Identification of Low-Risk Patients with Acute Symptomatic Pulmonary Embolism for Outpatient Therapy.
Ann Am Thorac Soc. 2015 Jun 26;
Authors: Maestre A, Trujillo-Santos J, Riera-Mestre A, Jiménez D, Di Micco P, Bascuñana J, Vela JR, Peris L, Malfante PC, Monreal M, RIETE Investigators
Abstract
Background Patients with acute symptomatic pulmonary embolism (PE) deemed low risk for early complications might be candidates for partial or complete outpatient treatment.

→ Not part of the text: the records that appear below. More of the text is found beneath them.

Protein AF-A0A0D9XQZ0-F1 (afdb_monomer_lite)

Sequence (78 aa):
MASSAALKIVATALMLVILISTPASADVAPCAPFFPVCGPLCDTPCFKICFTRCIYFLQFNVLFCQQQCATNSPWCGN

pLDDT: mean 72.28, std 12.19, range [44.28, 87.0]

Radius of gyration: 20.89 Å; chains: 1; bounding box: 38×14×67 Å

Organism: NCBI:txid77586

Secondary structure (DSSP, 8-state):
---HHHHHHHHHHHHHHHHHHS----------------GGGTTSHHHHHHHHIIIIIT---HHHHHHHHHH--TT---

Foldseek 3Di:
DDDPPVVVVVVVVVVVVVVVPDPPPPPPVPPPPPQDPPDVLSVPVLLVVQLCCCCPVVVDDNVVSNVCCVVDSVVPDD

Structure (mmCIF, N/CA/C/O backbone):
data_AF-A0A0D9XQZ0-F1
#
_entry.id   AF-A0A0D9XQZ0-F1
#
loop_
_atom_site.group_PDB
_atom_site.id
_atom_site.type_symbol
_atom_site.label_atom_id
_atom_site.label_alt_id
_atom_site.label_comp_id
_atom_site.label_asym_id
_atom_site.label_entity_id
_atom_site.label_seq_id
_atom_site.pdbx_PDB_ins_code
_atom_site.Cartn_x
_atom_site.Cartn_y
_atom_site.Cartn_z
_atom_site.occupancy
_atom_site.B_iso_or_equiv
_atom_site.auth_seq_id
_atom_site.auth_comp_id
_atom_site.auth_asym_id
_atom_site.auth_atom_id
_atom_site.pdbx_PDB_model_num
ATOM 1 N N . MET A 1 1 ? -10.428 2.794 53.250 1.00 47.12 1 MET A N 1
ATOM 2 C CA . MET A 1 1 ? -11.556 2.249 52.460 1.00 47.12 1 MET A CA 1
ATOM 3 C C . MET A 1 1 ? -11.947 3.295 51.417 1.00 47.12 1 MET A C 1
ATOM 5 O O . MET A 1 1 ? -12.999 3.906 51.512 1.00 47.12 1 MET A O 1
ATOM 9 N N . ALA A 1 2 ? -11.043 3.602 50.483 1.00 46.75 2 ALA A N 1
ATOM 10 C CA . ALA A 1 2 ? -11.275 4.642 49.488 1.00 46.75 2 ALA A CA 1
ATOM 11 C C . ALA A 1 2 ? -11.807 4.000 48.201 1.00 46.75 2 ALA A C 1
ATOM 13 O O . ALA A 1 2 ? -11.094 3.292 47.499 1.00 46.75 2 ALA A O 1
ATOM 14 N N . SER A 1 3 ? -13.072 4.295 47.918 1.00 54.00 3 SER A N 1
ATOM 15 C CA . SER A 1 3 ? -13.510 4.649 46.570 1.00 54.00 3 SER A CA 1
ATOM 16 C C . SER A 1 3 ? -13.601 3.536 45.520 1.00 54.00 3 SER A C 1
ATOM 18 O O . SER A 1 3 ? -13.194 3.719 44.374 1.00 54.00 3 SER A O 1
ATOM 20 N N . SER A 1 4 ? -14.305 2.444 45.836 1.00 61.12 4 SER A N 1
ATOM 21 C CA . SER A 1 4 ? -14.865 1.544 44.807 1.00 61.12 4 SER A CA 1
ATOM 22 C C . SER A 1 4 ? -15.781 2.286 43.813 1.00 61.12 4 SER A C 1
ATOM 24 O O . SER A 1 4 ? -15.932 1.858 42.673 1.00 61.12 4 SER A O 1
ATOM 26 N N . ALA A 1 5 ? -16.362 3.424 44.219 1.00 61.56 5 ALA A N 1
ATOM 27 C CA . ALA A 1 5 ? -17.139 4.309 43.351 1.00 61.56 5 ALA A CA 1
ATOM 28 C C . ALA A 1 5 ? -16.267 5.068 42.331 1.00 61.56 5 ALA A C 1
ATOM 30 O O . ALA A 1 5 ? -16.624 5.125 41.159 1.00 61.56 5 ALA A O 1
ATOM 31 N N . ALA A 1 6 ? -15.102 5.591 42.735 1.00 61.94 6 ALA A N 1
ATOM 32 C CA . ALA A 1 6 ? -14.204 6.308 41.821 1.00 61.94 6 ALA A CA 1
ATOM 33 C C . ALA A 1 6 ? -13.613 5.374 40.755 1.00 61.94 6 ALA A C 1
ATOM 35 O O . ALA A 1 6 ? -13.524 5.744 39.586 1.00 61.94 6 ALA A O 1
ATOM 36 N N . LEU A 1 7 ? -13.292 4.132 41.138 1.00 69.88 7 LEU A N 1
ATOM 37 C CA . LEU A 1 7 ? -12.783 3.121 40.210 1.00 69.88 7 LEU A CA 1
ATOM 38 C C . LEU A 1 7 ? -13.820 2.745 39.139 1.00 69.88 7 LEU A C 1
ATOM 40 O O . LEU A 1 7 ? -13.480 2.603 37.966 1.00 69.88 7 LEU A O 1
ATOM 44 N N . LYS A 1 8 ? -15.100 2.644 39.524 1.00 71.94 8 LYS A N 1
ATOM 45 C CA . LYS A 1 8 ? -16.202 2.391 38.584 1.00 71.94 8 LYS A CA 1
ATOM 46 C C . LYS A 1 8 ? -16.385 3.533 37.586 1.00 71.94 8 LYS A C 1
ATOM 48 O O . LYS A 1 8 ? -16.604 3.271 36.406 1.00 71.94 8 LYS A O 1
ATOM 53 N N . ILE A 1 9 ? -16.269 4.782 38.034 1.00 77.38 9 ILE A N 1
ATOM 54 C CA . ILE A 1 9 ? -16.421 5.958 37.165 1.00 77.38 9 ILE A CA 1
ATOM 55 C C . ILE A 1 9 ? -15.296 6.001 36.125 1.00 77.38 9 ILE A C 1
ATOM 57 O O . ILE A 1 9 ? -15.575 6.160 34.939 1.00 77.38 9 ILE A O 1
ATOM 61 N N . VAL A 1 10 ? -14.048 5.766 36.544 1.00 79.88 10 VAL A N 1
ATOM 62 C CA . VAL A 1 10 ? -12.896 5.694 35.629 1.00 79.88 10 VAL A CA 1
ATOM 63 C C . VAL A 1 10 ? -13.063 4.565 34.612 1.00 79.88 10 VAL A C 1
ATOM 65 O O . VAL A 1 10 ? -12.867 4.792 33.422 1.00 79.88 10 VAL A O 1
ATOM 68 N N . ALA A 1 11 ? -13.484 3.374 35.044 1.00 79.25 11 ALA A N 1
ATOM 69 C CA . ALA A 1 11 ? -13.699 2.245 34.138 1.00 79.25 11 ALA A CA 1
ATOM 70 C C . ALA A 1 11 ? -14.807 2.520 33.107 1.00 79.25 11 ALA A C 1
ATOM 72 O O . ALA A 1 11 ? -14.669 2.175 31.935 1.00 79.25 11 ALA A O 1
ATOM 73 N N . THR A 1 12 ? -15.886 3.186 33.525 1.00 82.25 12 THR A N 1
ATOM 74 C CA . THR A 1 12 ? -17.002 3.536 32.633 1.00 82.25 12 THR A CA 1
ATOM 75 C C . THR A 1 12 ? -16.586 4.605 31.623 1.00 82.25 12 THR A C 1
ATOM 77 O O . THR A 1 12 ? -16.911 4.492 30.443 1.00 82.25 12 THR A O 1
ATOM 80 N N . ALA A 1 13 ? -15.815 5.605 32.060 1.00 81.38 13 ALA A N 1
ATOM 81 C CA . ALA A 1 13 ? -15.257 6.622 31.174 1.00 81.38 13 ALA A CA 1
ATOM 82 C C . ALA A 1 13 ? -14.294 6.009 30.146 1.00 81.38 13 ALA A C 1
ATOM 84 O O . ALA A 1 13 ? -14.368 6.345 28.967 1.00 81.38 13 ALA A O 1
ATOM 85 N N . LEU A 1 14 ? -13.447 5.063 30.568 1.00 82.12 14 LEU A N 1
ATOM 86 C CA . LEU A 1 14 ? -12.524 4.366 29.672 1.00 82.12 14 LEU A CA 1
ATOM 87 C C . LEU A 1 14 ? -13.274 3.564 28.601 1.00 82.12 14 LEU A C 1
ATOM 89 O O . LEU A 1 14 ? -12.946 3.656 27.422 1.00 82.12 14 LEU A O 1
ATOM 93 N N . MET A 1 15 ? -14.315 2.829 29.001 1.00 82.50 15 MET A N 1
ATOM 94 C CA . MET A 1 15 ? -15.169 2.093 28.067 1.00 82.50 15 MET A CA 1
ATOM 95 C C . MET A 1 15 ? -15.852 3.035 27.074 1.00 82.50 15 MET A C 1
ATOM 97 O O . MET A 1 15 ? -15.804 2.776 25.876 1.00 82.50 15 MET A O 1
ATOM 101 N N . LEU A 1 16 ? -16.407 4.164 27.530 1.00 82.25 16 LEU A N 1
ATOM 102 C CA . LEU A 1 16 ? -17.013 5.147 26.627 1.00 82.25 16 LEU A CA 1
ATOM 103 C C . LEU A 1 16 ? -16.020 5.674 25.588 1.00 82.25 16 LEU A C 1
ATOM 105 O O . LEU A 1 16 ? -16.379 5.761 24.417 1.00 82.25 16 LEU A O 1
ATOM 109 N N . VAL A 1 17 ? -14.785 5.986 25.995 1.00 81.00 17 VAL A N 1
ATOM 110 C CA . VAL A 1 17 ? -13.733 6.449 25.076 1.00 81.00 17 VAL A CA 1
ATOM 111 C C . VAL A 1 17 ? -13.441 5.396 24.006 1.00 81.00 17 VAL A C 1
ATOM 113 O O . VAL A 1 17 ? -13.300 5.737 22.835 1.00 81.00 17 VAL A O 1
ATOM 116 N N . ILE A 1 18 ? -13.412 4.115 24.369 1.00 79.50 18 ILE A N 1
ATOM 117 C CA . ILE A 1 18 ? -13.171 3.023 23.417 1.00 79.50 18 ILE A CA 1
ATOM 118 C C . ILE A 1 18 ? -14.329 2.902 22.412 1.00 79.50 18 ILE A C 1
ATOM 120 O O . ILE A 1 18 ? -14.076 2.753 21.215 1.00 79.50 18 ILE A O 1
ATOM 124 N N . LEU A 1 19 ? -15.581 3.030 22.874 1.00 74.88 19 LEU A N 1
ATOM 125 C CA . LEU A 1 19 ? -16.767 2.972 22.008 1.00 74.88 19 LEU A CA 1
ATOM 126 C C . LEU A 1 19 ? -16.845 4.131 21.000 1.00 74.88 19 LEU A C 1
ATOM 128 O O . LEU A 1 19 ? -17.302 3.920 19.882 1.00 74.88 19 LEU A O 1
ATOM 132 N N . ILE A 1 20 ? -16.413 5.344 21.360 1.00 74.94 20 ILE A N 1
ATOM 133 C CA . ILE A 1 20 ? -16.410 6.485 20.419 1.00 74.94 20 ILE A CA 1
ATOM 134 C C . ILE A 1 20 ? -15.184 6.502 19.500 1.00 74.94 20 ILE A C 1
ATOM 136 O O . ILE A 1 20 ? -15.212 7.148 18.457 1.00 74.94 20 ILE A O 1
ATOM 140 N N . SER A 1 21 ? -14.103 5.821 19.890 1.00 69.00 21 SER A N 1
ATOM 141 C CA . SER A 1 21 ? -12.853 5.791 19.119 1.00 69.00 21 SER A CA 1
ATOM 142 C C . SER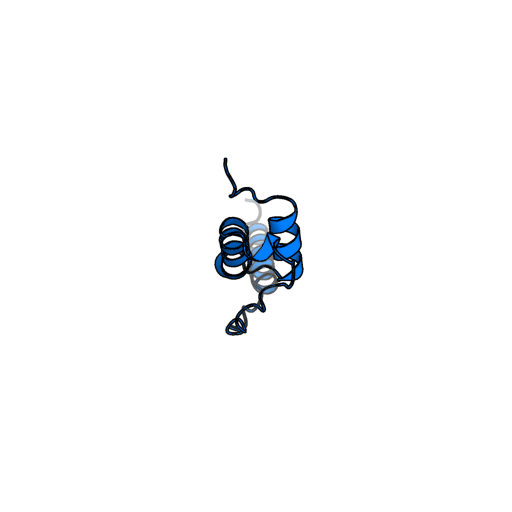 A 1 21 ? -12.837 4.693 18.065 1.00 69.00 21 SER A C 1
ATOM 144 O O . SER A 1 21 ? -11.885 4.621 17.293 1.00 69.00 21 SER A O 1
ATOM 146 N N . THR A 1 22 ? -13.837 3.808 18.045 1.00 63.59 22 THR A N 1
ATOM 147 C CA . THR A 1 22 ? -13.890 2.721 17.071 1.00 63.59 22 THR A CA 1
ATOM 148 C C . THR A 1 22 ? -14.376 3.287 15.737 1.00 63.59 22 THR A C 1
ATOM 150 O O . THR A 1 22 ? -15.549 3.651 15.631 1.00 63.59 22 THR A O 1
ATOM 153 N N . PRO A 1 23 ? -13.520 3.393 14.701 1.00 65.94 23 PRO A N 1
ATOM 154 C CA . PRO A 1 23 ? -14.008 3.741 13.380 1.00 65.94 23 PRO A CA 1
ATOM 155 C C . PRO A 1 23 ? -14.963 2.629 12.952 1.00 65.94 23 PRO A C 1
ATOM 157 O O . PRO A 1 23 ? -14.574 1.459 12.903 1.00 65.94 23 PRO A O 1
ATOM 160 N N . ALA A 1 24 ? -16.219 2.990 12.676 1.00 62.25 24 ALA A N 1
ATOM 161 C CA . ALA A 1 24 ? -17.152 2.108 11.997 1.00 62.25 24 ALA A CA 1
ATOM 162 C C . ALA A 1 24 ? -16.490 1.734 10.670 1.00 62.25 24 ALA A C 1
ATOM 164 O O . ALA A 1 24 ? -16.431 2.543 9.743 1.00 62.25 24 ALA A O 1
ATOM 165 N N . SER A 1 25 ? -15.885 0.548 10.634 1.00 58.56 25 SER A N 1
ATOM 166 C CA . SER A 1 25 ? -15.236 0.018 9.446 1.00 58.56 25 SER A CA 1
ATOM 167 C C . SER A 1 25 ? -16.369 -0.368 8.516 1.00 58.56 25 SER A C 1
ATOM 169 O O . SER A 1 25 ? -16.826 -1.500 8.526 1.00 58.56 25 SER A O 1
ATOM 171 N N . ALA A 1 26 ? -16.916 0.619 7.807 1.00 56.19 26 ALA A N 1
ATOM 172 C CA . ALA A 1 26 ? -17.756 0.348 6.665 1.00 56.19 26 ALA A CA 1
ATOM 173 C C . ALA A 1 26 ? -16.887 -0.479 5.728 1.00 56.19 26 ALA A C 1
ATOM 175 O O . ALA A 1 26 ? -15.825 -0.013 5.302 1.00 56.19 26 ALA A O 1
ATOM 176 N N . ASP A 1 27 ? -17.310 -1.713 5.479 1.00 52.09 27 ASP A N 1
ATOM 177 C CA . ASP A 1 27 ? -16.670 -2.673 4.591 1.00 52.09 27 ASP A CA 1
ATOM 178 C C . ASP A 1 27 ? -16.847 -2.173 3.151 1.00 52.09 27 ASP A C 1
ATOM 180 O O . ASP A 1 27 ? -17.562 -2.738 2.324 1.00 52.09 27 ASP A O 1
ATOM 184 N N . VAL A 1 28 ? -16.242 -1.028 2.847 1.00 60.28 28 VAL A N 1
ATOM 185 C CA . VAL A 1 28 ? -16.088 -0.555 1.487 1.00 60.28 28 VAL A CA 1
ATOM 186 C C . VAL A 1 28 ? -15.104 -1.534 0.884 1.00 60.28 28 VAL A C 1
ATOM 188 O O . VAL A 1 28 ? -13.902 -1.448 1.137 1.00 60.28 28 VAL A O 1
ATOM 191 N N . ALA A 1 29 ? -15.630 -2.509 0.138 1.00 50.59 29 ALA A N 1
ATOM 192 C CA . ALA A 1 29 ? -14.823 -3.339 -0.737 1.00 50.59 29 ALA A CA 1
ATOM 193 C C . ALA A 1 29 ? -13.865 -2.386 -1.460 1.00 50.59 29 ALA A C 1
ATOM 195 O O . ALA A 1 29 ? -14.353 -1.458 -2.117 1.00 50.59 29 ALA A O 1
ATOM 196 N N . PRO A 1 30 ? -12.539 -2.514 -1.267 1.00 51.97 30 PRO A N 1
ATOM 197 C CA . PRO A 1 30 ? -11.623 -1.556 -1.840 1.00 51.97 30 PRO A CA 1
ATOM 198 C C . PRO A 1 30 ? -11.842 -1.625 -3.343 1.00 51.97 30 PRO A C 1
ATOM 200 O O . PRO A 1 30 ? -11.568 -2.653 -3.967 1.00 51.97 30 PRO A O 1
ATOM 203 N N . CYS A 1 31 ? -12.381 -0.549 -3.927 1.00 59.75 31 CYS A N 1
ATOM 204 C CA . CYS A 1 31 ? -12.247 -0.321 -5.355 1.00 59.75 31 CYS A CA 1
ATOM 205 C C . CYS A 1 31 ? -10.776 -0.589 -5.646 1.00 59.75 31 CYS A C 1
ATOM 207 O O . CYS A 1 31 ? -9.933 0.012 -4.973 1.00 59.75 31 CYS A O 1
ATOM 209 N N . ALA A 1 32 ? -10.488 -1.548 -6.536 1.00 58.75 32 ALA A N 1
ATOM 210 C CA . ALA A 1 32 ? -9.122 -1.965 -6.822 1.00 58.75 32 ALA A CA 1
ATOM 211 C C . ALA A 1 32 ? -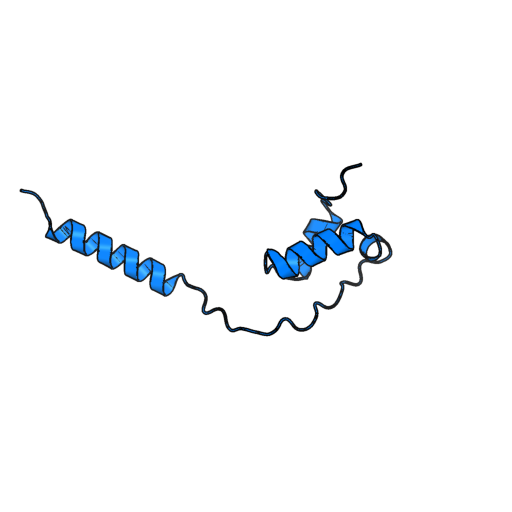8.259 -0.698 -6.907 1.00 58.75 32 ALA A C 1
ATOM 213 O O . ALA A 1 32 ? -8.607 0.193 -7.692 1.00 58.75 32 ALA A O 1
ATOM 214 N N . PRO A 1 33 ? -7.248 -0.543 -6.030 1.00 56.94 33 PRO A N 1
ATOM 215 C CA . PRO A 1 33 ? -6.558 0.717 -5.881 1.00 56.94 33 PRO A CA 1
ATOM 216 C C . PRO A 1 33 ? -6.008 1.073 -7.244 1.00 56.94 33 PRO A C 1
ATOM 218 O O . PRO A 1 33 ? -5.249 0.301 -7.837 1.00 56.94 33 PRO A O 1
ATOM 221 N N . PHE A 1 34 ? -6.462 2.214 -7.759 1.00 65.25 34 PHE A N 1
ATOM 222 C CA . PHE A 1 34 ? -5.958 2.737 -9.008 1.00 65.25 34 PHE A CA 1
ATOM 223 C C . PHE A 1 34 ? -4.450 2.859 -8.828 1.00 65.25 34 PHE A C 1
ATOM 225 O O . PHE A 1 34 ? -3.987 3.580 -7.939 1.00 65.25 34 PHE A O 1
ATOM 232 N N . PHE A 1 35 ? -3.690 2.067 -9.585 1.00 63.28 35 PHE A N 1
ATOM 233 C CA . PHE A 1 35 ? -2.243 2.105 -9.463 1.00 63.28 35 PHE A CA 1
ATOM 234 C C . PHE A 1 35 ? -1.808 3.524 -9.837 1.00 63.28 35 PHE A C 1
ATOM 236 O O . PHE A 1 35 ? -2.213 4.016 -10.896 1.00 63.28 35 PHE A O 1
ATOM 243 N N . PRO A 1 36 ? -1.066 4.223 -8.965 1.00 65.88 36 PRO A N 1
ATOM 244 C CA . PRO A 1 36 ? -0.709 5.602 -9.226 1.00 65.88 36 PRO A CA 1
ATOM 245 C C . PRO A 1 36 ? 0.115 5.684 -10.509 1.00 65.88 36 PRO A C 1
ATOM 247 O O . PRO A 1 36 ? 0.952 4.827 -10.788 1.00 65.88 36 PRO A O 1
ATOM 250 N N . VAL A 1 37 ? -0.100 6.739 -11.291 1.00 67.62 37 VAL A N 1
ATOM 251 C CA . VAL A 1 37 ? 0.721 7.017 -12.471 1.00 67.62 37 VAL A CA 1
ATOM 252 C C . VAL A 1 37 ? 2.003 7.692 -11.984 1.00 67.62 37 VAL A C 1
ATOM 254 O O . VAL A 1 37 ? 2.110 8.914 -11.988 1.00 67.62 37 VAL A O 1
ATOM 257 N N . CYS A 1 38 ? 2.959 6.906 -11.480 1.00 65.06 38 CYS A N 1
ATOM 258 C CA . CYS A 1 38 ? 4.254 7.413 -11.003 1.00 65.06 38 CYS A CA 1
ATOM 259 C C . CYS A 1 38 ? 5.429 7.119 -11.952 1.00 65.06 38 CYS A C 1
ATOM 261 O O . CYS A 1 38 ? 6.593 7.177 -11.557 1.00 65.06 38 CYS A O 1
ATOM 263 N N . GLY A 1 39 ? 5.130 6.839 -13.225 1.00 71.75 39 GLY A N 1
ATOM 264 C CA . GLY A 1 39 ? 6.135 6.537 -14.245 1.00 71.75 39 GLY A CA 1
ATOM 265 C C . GLY A 1 39 ? 6.865 5.211 -13.971 1.00 71.75 39 GLY A C 1
ATOM 266 O O . GLY A 1 39 ? 6.316 4.351 -13.282 1.00 71.75 39 GLY A O 1
ATOM 267 N N . PRO A 1 40 ? 8.107 5.031 -14.462 1.00 71.81 40 PRO A N 1
ATOM 268 C CA . PRO A 1 40 ? 8.816 3.745 -14.399 1.00 71.81 40 PRO A CA 1
ATOM 269 C C . PRO A 1 40 ? 9.110 3.261 -12.970 1.00 71.81 40 PRO A C 1
ATOM 271 O O . PRO A 1 40 ? 9.359 2.079 -12.756 1.00 71.81 40 PRO A O 1
ATOM 274 N N . LEU A 1 41 ? 9.043 4.151 -11.974 1.00 72.50 41 LEU A N 1
ATOM 275 C CA . LEU A 1 41 ? 9.157 3.799 -10.557 1.00 72.50 41 LEU A CA 1
ATOM 276 C C . LEU A 1 41 ? 8.028 2.855 -10.115 1.00 72.50 41 LEU A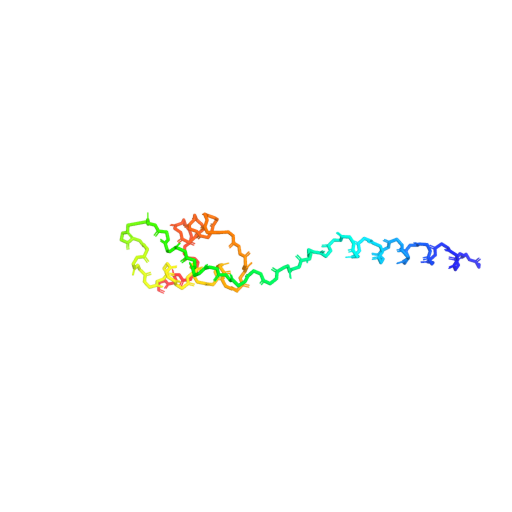 C 1
ATOM 278 O O . LEU A 1 41 ? 8.279 1.921 -9.355 1.00 72.50 41 LEU A O 1
ATOM 282 N N . CYS A 1 42 ? 6.810 3.055 -10.629 1.00 71.06 42 CYS A N 1
ATOM 283 C CA . CYS A 1 42 ? 5.630 2.254 -10.291 1.00 71.06 42 CYS A CA 1
ATOM 284 C C . CYS A 1 42 ? 5.664 0.837 -10.874 1.00 71.06 42 CYS A C 1
ATOM 286 O O . CYS A 1 42 ? 5.033 -0.068 -10.322 1.00 71.06 42 CYS A O 1
ATOM 288 N N . ASP A 1 43 ? 6.406 0.646 -11.965 1.00 74.81 43 ASP A N 1
ATOM 289 C CA . ASP A 1 43 ? 6.628 -0.659 -12.592 1.00 74.81 43 ASP A CA 1
ATOM 290 C C . ASP A 1 43 ? 7.686 -1.488 -11.864 1.00 74.81 43 ASP A C 1
ATOM 292 O O . ASP A 1 43 ? 7.798 -2.695 -12.090 1.00 74.81 43 ASP A O 1
ATOM 296 N N . THR A 1 44 ? 8.447 -0.879 -10.949 1.00 83.19 44 THR A N 1
ATOM 297 C CA . THR A 1 44 ? 9.403 -1.647 -10.160 1.00 83.19 44 THR A CA 1
ATOM 298 C C . THR A 1 44 ? 8.659 -2.634 -9.251 1.00 83.19 44 THR A C 1
ATOM 300 O O . THR A 1 44 ? 7.690 -2.268 -8.571 1.00 83.19 44 THR A O 1
ATOM 303 N N . PRO A 1 45 ? 9.109 -3.901 -9.180 1.00 82.06 45 PRO A N 1
ATOM 304 C CA . PRO A 1 45 ? 8.459 -4.914 -8.348 1.00 82.06 45 PRO A CA 1
ATOM 305 C C . PRO A 1 45 ? 8.430 -4.490 -6.876 1.00 82.06 45 PRO A C 1
ATOM 307 O O . PRO A 1 45 ? 7.453 -4.727 -6.169 1.00 82.06 45 PRO A O 1
ATOM 310 N N . CYS A 1 46 ? 9.468 -3.783 -6.438 1.00 81.50 46 CYS A N 1
ATOM 311 C CA . CYS A 1 46 ? 9.576 -3.261 -5.089 1.00 81.50 46 CYS A CA 1
ATOM 312 C C . CYS A 1 46 ? 8.515 -2.200 -4.762 1.00 81.50 46 CYS A C 1
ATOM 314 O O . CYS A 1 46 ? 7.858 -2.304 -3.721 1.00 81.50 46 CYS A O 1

OBJECTIVE: To develop and validate a clinical prediction rule that accurately identifies patients with PE and low-risk of short-term complications, and to compare its prognostic ability with two previously validated models (i.e., Pulmonary Embolism Severity Index [PESI], simplified PESI) Design, Setting and Participants: Multivariable logistic regression of a large international cohort of PE patients prospectively enrolled in the RIETE registry. Main Outcomes and Measures: All-cause mortality, recurrent PE and major bleeding up to 10 days after PE diagnosis.
RESULTS: Of 18,707 eligible patients that had acute symptomatic PE, 46 (0.25%) developed recurrent PE, 203 (1.09%) bled and 471 (2.51%) died. Predictors included in the final model were: chronic heart failure, recent immobilization, recent major bleeding, cancer, hypotension, tachycardia, hypoxemia, renal insufficiency, and abnormal platelet count. The area under ROC curve was: 0.77, 95% CI: 0.75-0.78 for the RIETE score; 0.72, 95% CI: 0.70-0.73 for PESI (p <0.05) and 0.71, 95% CI: 0.69-0.73 for sPESI (p <0.05). Our RIETE score outperformed the prognostic value of PESI in terms of net reclassification improvement [NRI], <0.001 and integrated discrimination improvement [IDI], <0.001) and sPESI (NRI, <0.001; IDI, <0.001).
CONCLUSIONS: We built a new score, based on widely available variables that can be used to identify PE patients at low-risk of short-term complications, assisting in triage and potentially shortening duration of hospital stay.